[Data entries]
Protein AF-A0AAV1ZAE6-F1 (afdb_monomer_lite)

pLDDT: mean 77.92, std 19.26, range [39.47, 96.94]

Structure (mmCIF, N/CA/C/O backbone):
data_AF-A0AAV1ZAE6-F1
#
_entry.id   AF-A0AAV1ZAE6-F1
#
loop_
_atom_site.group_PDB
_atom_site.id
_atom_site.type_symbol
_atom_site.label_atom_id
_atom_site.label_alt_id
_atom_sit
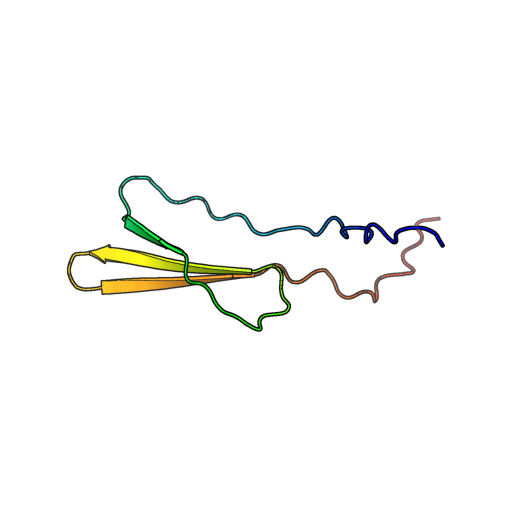e.label_comp_id
_atom_site.label_asym_id
_atom_site.label_entity_id
_atom_site.label_seq_id
_atom_site.pdbx_PDB_ins_code
_atom_site.Cartn_x
_atom_site.Cartn_y
_atom_site.Cartn_z
_atom_site.occupancy
_atom_site.B_iso_or_equiv
_atom_site.auth_seq_id
_atom_site.auth_comp_id
_atom_site.auth_asym_id
_atom_site.auth_atom_id
_atom_site.pdbx_PDB_model_num
ATOM 1 N N . ARG A 1 1 ? 41.307 1.790 -5.470 1.00 39.47 1 ARG A N 1
ATOM 2 C CA . ARG A 1 1 ? 40.215 1.049 -6.150 1.00 39.47 1 ARG A CA 1
ATOM 3 C C . ARG A 1 1 ? 38.952 1.857 -5.884 1.00 39.47 1 ARG A C 1
ATOM 5 O O . ARG A 1 1 ? 38.621 2.017 -4.720 1.00 39.47 1 ARG A O 1
ATOM 12 N N . LEU A 1 2 ? 38.400 2.508 -6.911 1.00 41.62 2 LEU A N 1
ATOM 13 C CA . LEU A 1 2 ? 37.284 3.455 -6.788 1.00 41.62 2 LEU A CA 1
ATOM 14 C C . LEU A 1 2 ? 36.094 2.789 -6.086 1.00 41.62 2 LEU A C 1
ATOM 16 O O . LEU A 1 2 ? 35.679 1.701 -6.486 1.00 41.62 2 LEU A O 1
ATOM 20 N N . SER A 1 3 ? 35.584 3.439 -5.040 1.00 45.44 3 SER A N 1
ATOM 21 C CA . SER A 1 3 ? 34.294 3.137 -4.432 1.00 45.44 3 SER A CA 1
ATOM 22 C C . SER A 1 3 ? 33.224 3.331 -5.498 1.00 45.44 3 SER A C 1
ATOM 24 O O . SER A 1 3 ? 32.951 4.451 -5.928 1.00 45.44 3 SER A O 1
ATOM 26 N N . THR A 1 4 ? 32.651 2.228 -5.961 1.00 49.31 4 THR A N 1
ATOM 27 C CA . THR A 1 4 ? 31.414 2.215 -6.734 1.00 49.31 4 THR A CA 1
ATOM 28 C C . THR A 1 4 ? 30.295 2.639 -5.789 1.00 49.31 4 THR A C 1
ATOM 30 O O . THR A 1 4 ? 29.561 1.814 -5.255 1.00 49.31 4 THR A O 1
ATOM 33 N N . GLU A 1 5 ? 30.185 3.945 -5.538 1.00 47.84 5 GLU A N 1
ATOM 34 C CA . GLU A 1 5 ? 28.904 4.517 -5.146 1.00 47.84 5 GLU A CA 1
ATOM 35 C C . GLU A 1 5 ? 27.955 4.192 -6.293 1.00 47.84 5 GLU A C 1
ATOM 37 O O . GLU A 1 5 ? 28.054 4.755 -7.386 1.00 47.84 5 GLU A O 1
ATOM 42 N N . GLY A 1 6 ? 27.144 3.152 -6.086 1.00 48.78 6 GLY A N 1
ATOM 43 C CA . GLY A 1 6 ? 26.219 2.653 -7.083 1.00 48.78 6 GLY A CA 1
ATOM 44 C C . GLY A 1 6 ? 25.412 3.821 -7.618 1.00 48.78 6 GLY A C 1
ATOM 45 O O . GLY A 1 6 ? 24.803 4.564 -6.847 1.00 48.78 6 GLY A O 1
ATOM 46 N N . ILE A 1 7 ? 25.440 3.995 -8.938 1.00 48.66 7 ILE A N 1
ATOM 47 C CA . I
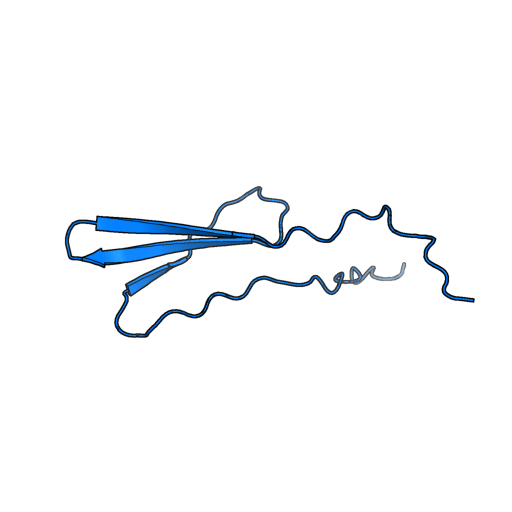LE A 1 7 ? 24.538 4.892 -9.648 1.00 48.66 7 ILE A CA 1
ATOM 48 C C . ILE A 1 7 ? 23.133 4.451 -9.237 1.00 48.66 7 ILE A C 1
ATOM 50 O O . ILE A 1 7 ? 22.620 3.457 -9.745 1.00 48.66 7 ILE A O 1
ATOM 54 N N . LYS A 1 8 ? 22.531 5.142 -8.262 1.00 55.47 8 LYS A N 1
ATOM 55 C CA . LYS A 1 8 ? 21.118 4.976 -7.937 1.00 55.47 8 LYS A CA 1
ATOM 56 C C . LYS A 1 8 ? 20.390 5.368 -9.210 1.00 55.47 8 LYS A C 1
ATOM 58 O O . LYS A 1 8 ? 20.339 6.555 -9.542 1.00 55.47 8 LYS A O 1
ATOM 63 N N . SER A 1 9 ? 19.910 4.386 -9.971 1.00 61.31 9 SER A N 1
ATOM 64 C CA . SER A 1 9 ? 19.040 4.664 -11.104 1.00 61.31 9 SER A CA 1
ATOM 65 C C . SER A 1 9 ? 17.900 5.522 -10.572 1.00 61.31 9 SER A C 1
ATOM 67 O O . SER A 1 9 ? 17.245 5.143 -9.601 1.00 61.31 9 SER A O 1
ATOM 69 N N . ARG A 1 10 ? 17.709 6.713 -11.145 1.00 62.41 10 ARG A N 1
ATOM 70 C CA . ARG A 1 10 ? 16.551 7.553 -10.836 1.00 62.41 10 ARG A CA 1
ATOM 71 C C . ARG A 1 10 ? 15.324 6.846 -11.409 1.00 62.41 10 ARG A C 1
ATOM 73 O O . ARG A 1 10 ? 14.983 7.056 -12.567 1.00 62.41 10 ARG A O 1
ATOM 80 N N . GLY A 1 11 ? 14.766 5.936 -10.618 1.00 70.00 11 GLY A N 1
ATOM 81 C CA . GLY A 1 11 ? 13.491 5.283 -10.872 1.00 70.00 11 GLY A CA 1
ATOM 82 C C . GLY A 1 11 ? 12.348 6.287 -10.998 1.00 70.00 11 GLY A C 1
ATOM 83 O O . GLY A 1 11 ? 12.501 7.449 -10.608 1.00 70.00 11 GLY A O 1
ATOM 84 N N . GLY A 1 12 ? 11.210 5.846 -11.534 1.00 81.50 12 GLY A N 1
ATOM 85 C CA . GLY A 1 12 ? 9.996 6.668 -11.590 1.00 81.50 12 GLY A CA 1
ATOM 86 C C . GLY A 1 12 ? 9.384 6.861 -10.201 1.00 81.50 12 GLY A C 1
ATOM 87 O O . GLY A 1 12 ? 8.884 7.939 -9.879 1.00 81.50 12 GLY A O 1
ATOM 88 N N . GLY A 1 13 ? 9.505 5.835 -9.358 1.00 85.06 13 GLY A N 1
ATOM 89 C CA . GLY A 1 13 ? 8.915 5.775 -8.034 1.00 85.06 13 GLY A CA 1
ATOM 90 C C . GLY A 1 13 ? 7.395 5.638 -8.088 1.00 85.06 13 GLY A C 1
ATOM 91 O O . GLY A 1 13 ? 6.741 5.862 -9.106 1.00 85.06 13 GLY A O 1
ATOM 92 N N . VAL A 1 14 ? 6.811 5.276 -6.951 1.00 89.38 14 VAL A N 1
ATOM 93 C CA . VAL A 1 14 ? 5.358 5.239 -6.770 1.00 89.38 14 VAL A CA 1
ATOM 94 C C . VAL A 1 14 ? 4.954 6.214 -5.675 1.00 89.38 14 VAL A C 1
ATOM 96 O O . VAL A 1 14 ? 5.636 6.345 -4.659 1.00 89.38 14 VAL A O 1
ATOM 99 N N . LEU A 1 15 ? 3.829 6.896 -5.883 1.00 91.44 15 LEU A N 1
ATOM 100 C CA . LEU A 1 15 ? 3.215 7.778 -4.899 1.00 91.44 15 LEU A CA 1
ATOM 101 C C . LEU A 1 15 ? 1.755 7.377 -4.717 1.00 91.44 15 LEU A C 1
ATOM 103 O O . LEU A 1 15 ? 1.006 7.257 -5.684 1.00 91.44 15 LEU A O 1
ATOM 107 N N . LEU A 1 16 ? 1.346 7.233 -3.461 1.00 92.94 16 LEU A N 1
ATOM 108 C CA . LEU A 1 16 ? -0.049 7.098 -3.080 1.00 92.94 16 LEU A CA 1
ATOM 109 C C . LEU A 1 16 ? -0.392 8.198 -2.079 1.00 92.94 16 LEU A C 1
ATOM 111 O O . LEU A 1 16 ? 0.233 8.305 -1.025 1.00 92.94 16 LEU A O 1
ATOM 115 N N . ALA A 1 17 ? -1.406 8.997 -2.399 1.00 94.38 17 ALA A N 1
ATOM 116 C CA . ALA A 1 17 ? -1.984 9.960 -1.475 1.00 94.38 17 ALA A CA 1
ATOM 117 C C . ALA A 1 17 ? -3.256 9.375 -0.856 1.00 94.38 17 ALA A C 1
ATOM 119 O O . ALA A 1 17 ? -4.135 8.892 -1.570 1.00 94.38 17 ALA A O 1
ATOM 120 N N . LEU A 1 18 ? -3.366 9.446 0.469 1.00 94.44 18 LEU A N 1
ATOM 121 C CA . LEU A 1 18 ? -4.539 8.989 1.206 1.00 94.44 18 LEU A CA 1
ATOM 122 C C . LEU A 1 18 ? -5.165 10.154 1.971 1.00 94.44 18 LEU A C 1
ATOM 124 O O . LEU A 1 18 ? -4.467 10.968 2.579 1.00 94.44 18 LEU A O 1
ATOM 128 N N . ASN A 1 19 ? -6.495 10.231 1.960 1.00 93.44 19 ASN A N 1
ATOM 129 C CA . ASN A 1 19 ? -7.211 11.185 2.795 1.00 93.44 19 ASN A CA 1
ATOM 130 C C . ASN A 1 19 ? -6.987 10.845 4.281 1.00 93.44 19 ASN A C 1
ATOM 132 O O . ASN A 1 19 ? -7.095 9.687 4.677 1.00 93.44 19 ASN A O 1
ATOM 136 N N . LYS A 1 20 ? -6.721 11.863 5.110 1.00 93.19 20 LYS A N 1
ATOM 137 C CA . LYS A 1 20 ? -6.408 11.719 6.545 1.00 93.19 20 LYS A CA 1
ATOM 138 C C . LYS A 1 20 ? -7.511 11.044 7.373 1.00 93.19 20 LYS A C 1
ATOM 140 O O . LYS A 1 20 ? -7.240 10.603 8.481 1.00 93.19 20 LYS A O 1
ATOM 145 N N . SER A 1 21 ? -8.740 10.986 6.858 1.00 92.88 21 SER A N 1
ATOM 146 C CA . SER A 1 21 ? -9.852 10.257 7.484 1.00 92.88 21 SER A CA 1
ATOM 147 C C . SER A 1 21 ? -9.672 8.735 7.464 1.00 92.88 21 SER A C 1
ATOM 149 O O . SER A 1 21 ? -10.293 8.044 8.269 1.00 92.88 21 SER A O 1
ATOM 151 N N . PHE A 1 22 ? -8.814 8.207 6.589 1.00 93.19 22 PHE A N 1
ATOM 152 C CA . PHE A 1 22 ? -8.521 6.782 6.527 1.00 93.19 22 PHE A CA 1
ATOM 153 C C . PHE A 1 22 ? -7.284 6.435 7.347 1.00 93.19 22 PHE A C 1
ATOM 155 O O . PHE A
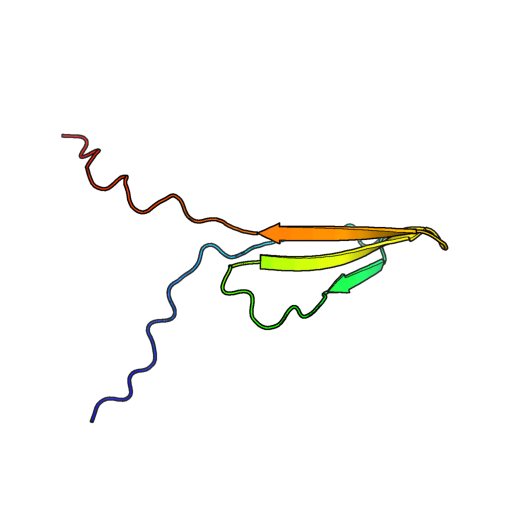 1 22 ? -6.259 7.114 7.304 1.00 93.19 22 PHE A O 1
ATOM 162 N N . THR A 1 23 ? -7.366 5.315 8.059 1.00 94.31 23 THR A N 1
ATOM 163 C CA . THR A 1 23 ? -6.197 4.686 8.676 1.00 94.31 23 THR A CA 1
ATOM 164 C C . THR A 1 23 ? -5.594 3.701 7.692 1.00 94.31 23 THR A C 1
ATOM 166 O O . THR A 1 23 ? -6.319 2.886 7.118 1.00 94.31 23 THR A O 1
ATOM 169 N N . ALA A 1 24 ? -4.278 3.734 7.522 1.00 95.12 24 ALA A N 1
ATOM 170 C CA . ALA A 1 24 ? -3.598 2.789 6.660 1.00 95.12 24 ALA A CA 1
ATOM 171 C C . ALA A 1 24 ? -2.253 2.341 7.224 1.00 95.12 24 ALA A C 1
ATOM 173 O O . ALA A 1 24 ? -1.631 3.038 8.025 1.00 95.12 24 ALA A O 1
ATOM 174 N N . THR A 1 25 ? -1.826 1.16
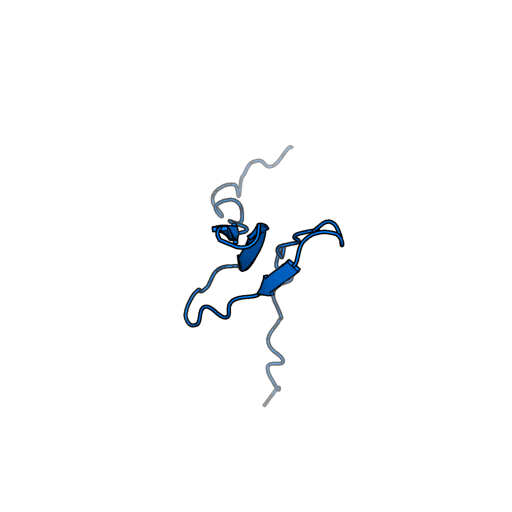2 6.790 1.00 95.69 25 THR A N 1
ATOM 175 C CA . THR A 1 25 ? -0.575 0.528 7.198 1.00 95.69 25 THR A CA 1
ATOM 176 C C . THR A 1 25 ? 0.177 0.110 5.948 1.00 95.69 25 THR A C 1
ATOM 178 O O . THR A 1 25 ? -0.349 -0.662 5.145 1.00 95.69 25 THR A O 1
ATOM 181 N N . ILE A 1 26 ? 1.386 0.644 5.779 1.00 94.75 26 ILE A N 1
ATOM 182 C CA . ILE A 1 26 ? 2.309 0.207 4.730 1.00 94.75 26 ILE A CA 1
ATOM 183 C C . ILE A 1 26 ? 2.770 -1.207 5.082 1.00 94.75 26 ILE A C 1
ATOM 185 O O . ILE A 1 26 ? 3.053 -1.494 6.245 1.00 94.75 26 ILE A O 1
ATOM 189 N N . LEU A 1 27 ? 2.787 -2.088 4.089 1.00 94.19 27 LEU A N 1
ATOM 190 C CA . LEU A 1 27 ? 3.177 -3.480 4.245 1.00 94.19 27 LEU A CA 1
ATOM 191 C C . LEU A 1 27 ? 4.535 -3.693 3.586 1.00 94.19 27 LEU A C 1
ATOM 193 O O . LEU A 1 27 ? 4.689 -3.455 2.387 1.00 94.19 27 LEU A O 1
ATOM 197 N N . ASP A 1 28 ? 5.494 -4.178 4.368 1.00 89.31 28 ASP A N 1
ATOM 198 C CA . ASP A 1 28 ? 6.785 -4.600 3.844 1.00 89.31 28 ASP A CA 1
ATOM 199 C C . ASP A 1 28 ? 6.619 -5.937 3.122 1.00 89.31 28 ASP A C 1
ATOM 201 O O . ASP A 1 28 ? 6.263 -6.954 3.722 1.00 89.31 28 ASP A O 1
ATOM 205 N N . VAL A 1 29 ? 6.875 -5.932 1.815 1.00 85.12 29 VAL A N 1
ATOM 206 C CA . VAL A 1 29 ? 6.866 -7.139 0.985 1.00 85.12 29 VAL A CA 1
ATOM 207 C C . VAL A 1 29 ? 8.297 -7.396 0.524 1.00 85.12 29 VAL A C 1
ATOM 209 O O . VAL A 1 29 ? 8.734 -6.818 -0.475 1.00 85.12 29 VAL A O 1
ATOM 212 N N . PRO A 1 30 ? 9.066 -8.218 1.261 1.00 77.38 30 PRO A N 1
ATOM 213 C CA . PRO A 1 30 ? 10.421 -8.548 0.854 1.00 77.38 30 PRO A CA 1
ATOM 214 C C . PRO A 1 30 ? 10.402 -9.299 -0.486 1.00 77.38 30 PRO A C 1
ATOM 216 O O . PRO A 1 30 ? 9.446 -10.004 -0.803 1.00 77.38 30 PRO A O 1
ATOM 219 N N . CYS A 1 31 ? 11.486 -9.162 -1.253 1.00 74.50 31 CYS A N 1
ATOM 220 C CA . CYS A 1 31 ? 11.736 -9.874 -2.516 1.00 74.50 31 CYS A CA 1
ATOM 221 C C . CYS A 1 31 ? 10.954 -9.398 -3.755 1.00 74.50 31 CYS A C 1
ATOM 223 O O . CYS A 1 31 ? 11.019 -10.063 -4.789 1.00 74.50 31 CYS A O 1
ATOM 225 N N . LEU A 1 32 ? 10.268 -8.254 -3.703 1.00 74.69 32 LEU A N 1
ATOM 226 C CA . LEU A 1 32 ? 9.668 -7.653 -4.894 1.00 74.69 32 LEU A CA 1
ATOM 227 C C . LEU A 1 32 ? 10.659 -6.684 -5.560 1.00 74.69 32 LEU A C 1
ATOM 229 O O . LEU A 1 32 ? 10.820 -5.557 -5.103 1.00 74.69 32 LEU A O 1
ATOM 233 N N . ASP A 1 33 ? 11.317 -7.116 -6.640 1.00 79.06 33 ASP A N 1
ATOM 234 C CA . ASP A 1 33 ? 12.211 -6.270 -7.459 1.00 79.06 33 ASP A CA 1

*Work request:*
Using the records above, return verbatim only the part that opens with the line containing "Structure (mmCIF, N/CA/C/O" and closes with the line containing "ATOM 30 O O"; pictures stay out.

*Task response:*
Structure (mmCIF, N/CA/C/O backbone):
data_AF-A0AAV1ZAE6-F1
#
_entry.id   AF-A0AAV1ZAE6-F1
#
loop_
_atom_site.group_PDB
_atom_site.id
_atom_site.type_symbol
_atom_site.label_atom_id
_atom_site.label_alt_id
_atom_sit
e.label_comp_id
_atom_site.label_asym_id
_atom_site.label_entity_id
_atom_site.label_seq_id
_atom_site.pdbx_PDB_ins_code
_atom_site.Cartn_x
_atom_site.Cartn_y
_atom_site.Cartn_z
_atom_site.occupancy
_atom_site.B_iso_or_equiv
_atom_site.auth_seq_id
_atom_site.auth_comp_id
_atom_site.auth_asym_id
_atom_site.auth_atom_id
_atom_site.pdbx_PDB_model_num
ATOM 1 N N . ARG A 1 1 ? 41.307 1.790 -5.470 1.00 39.47 1 ARG A N 1
ATOM 2 C CA . ARG A 1 1 ? 40.215 1.049 -6.150 1.00 39.47 1 ARG A CA 1
ATOM 3 C C . ARG A 1 1 ? 38.952 1.857 -5.884 1.00 39.47 1 ARG A C 1
ATOM 5 O O . ARG A 1 1 ? 38.621 2.017 -4.720 1.00 39.47 1 ARG A O 1
ATOM 12 N N . LEU A 1 2 ? 38.400 2.508 -6.911 1.00 41.62 2 LEU A N 1
ATOM 13 C CA . LEU A 1 2 ? 37.284 3.455 -6.788 1.00 41.62 2 LEU A CA 1
ATOM 14 C C . LEU A 1 2 ? 36.094 2.789 -6.086 1.00 41.62 2 LEU A C 1
ATOM 16 O O . LEU A 1 2 ? 35.679 1.701 -6.486 1.00 41.62 2 LEU A O 1
ATOM 20 N N . SER A 1 3 ? 35.584 3.439 -5.040 1.00 45.44 3 SER A N 1
ATOM 21 C CA . SER A 1 3 ? 34.294 3.137 -4.432 1.00 45.44 3 SER A CA 1
ATOM 22 C C . SER A 1 3 ? 33.224 3.331 -5.498 1.00 45.44 3 SER A C 1
ATOM 24 O O . SER A 1 3 ? 32.951 4.451 -5.928 1.00 45.44 3 SER A O 1
ATOM 26 N N . THR A 1 4 ? 32.651 2.228 -5.961 1.00 49.31 4 THR A N 1
ATOM 27 C CA . THR A 1 4 ? 31.414 2.215 -6.734 1.00 49.31 4 THR A CA 1
ATOM 28 C C . THR A 1 4 ? 30.295 2.639 -5.789 1.00 49.31 4 THR A C 1
ATOM 30 O O . THR A 1 4 ? 29.561 1.814 -5.255 1.00 49.31 4 THR A O 1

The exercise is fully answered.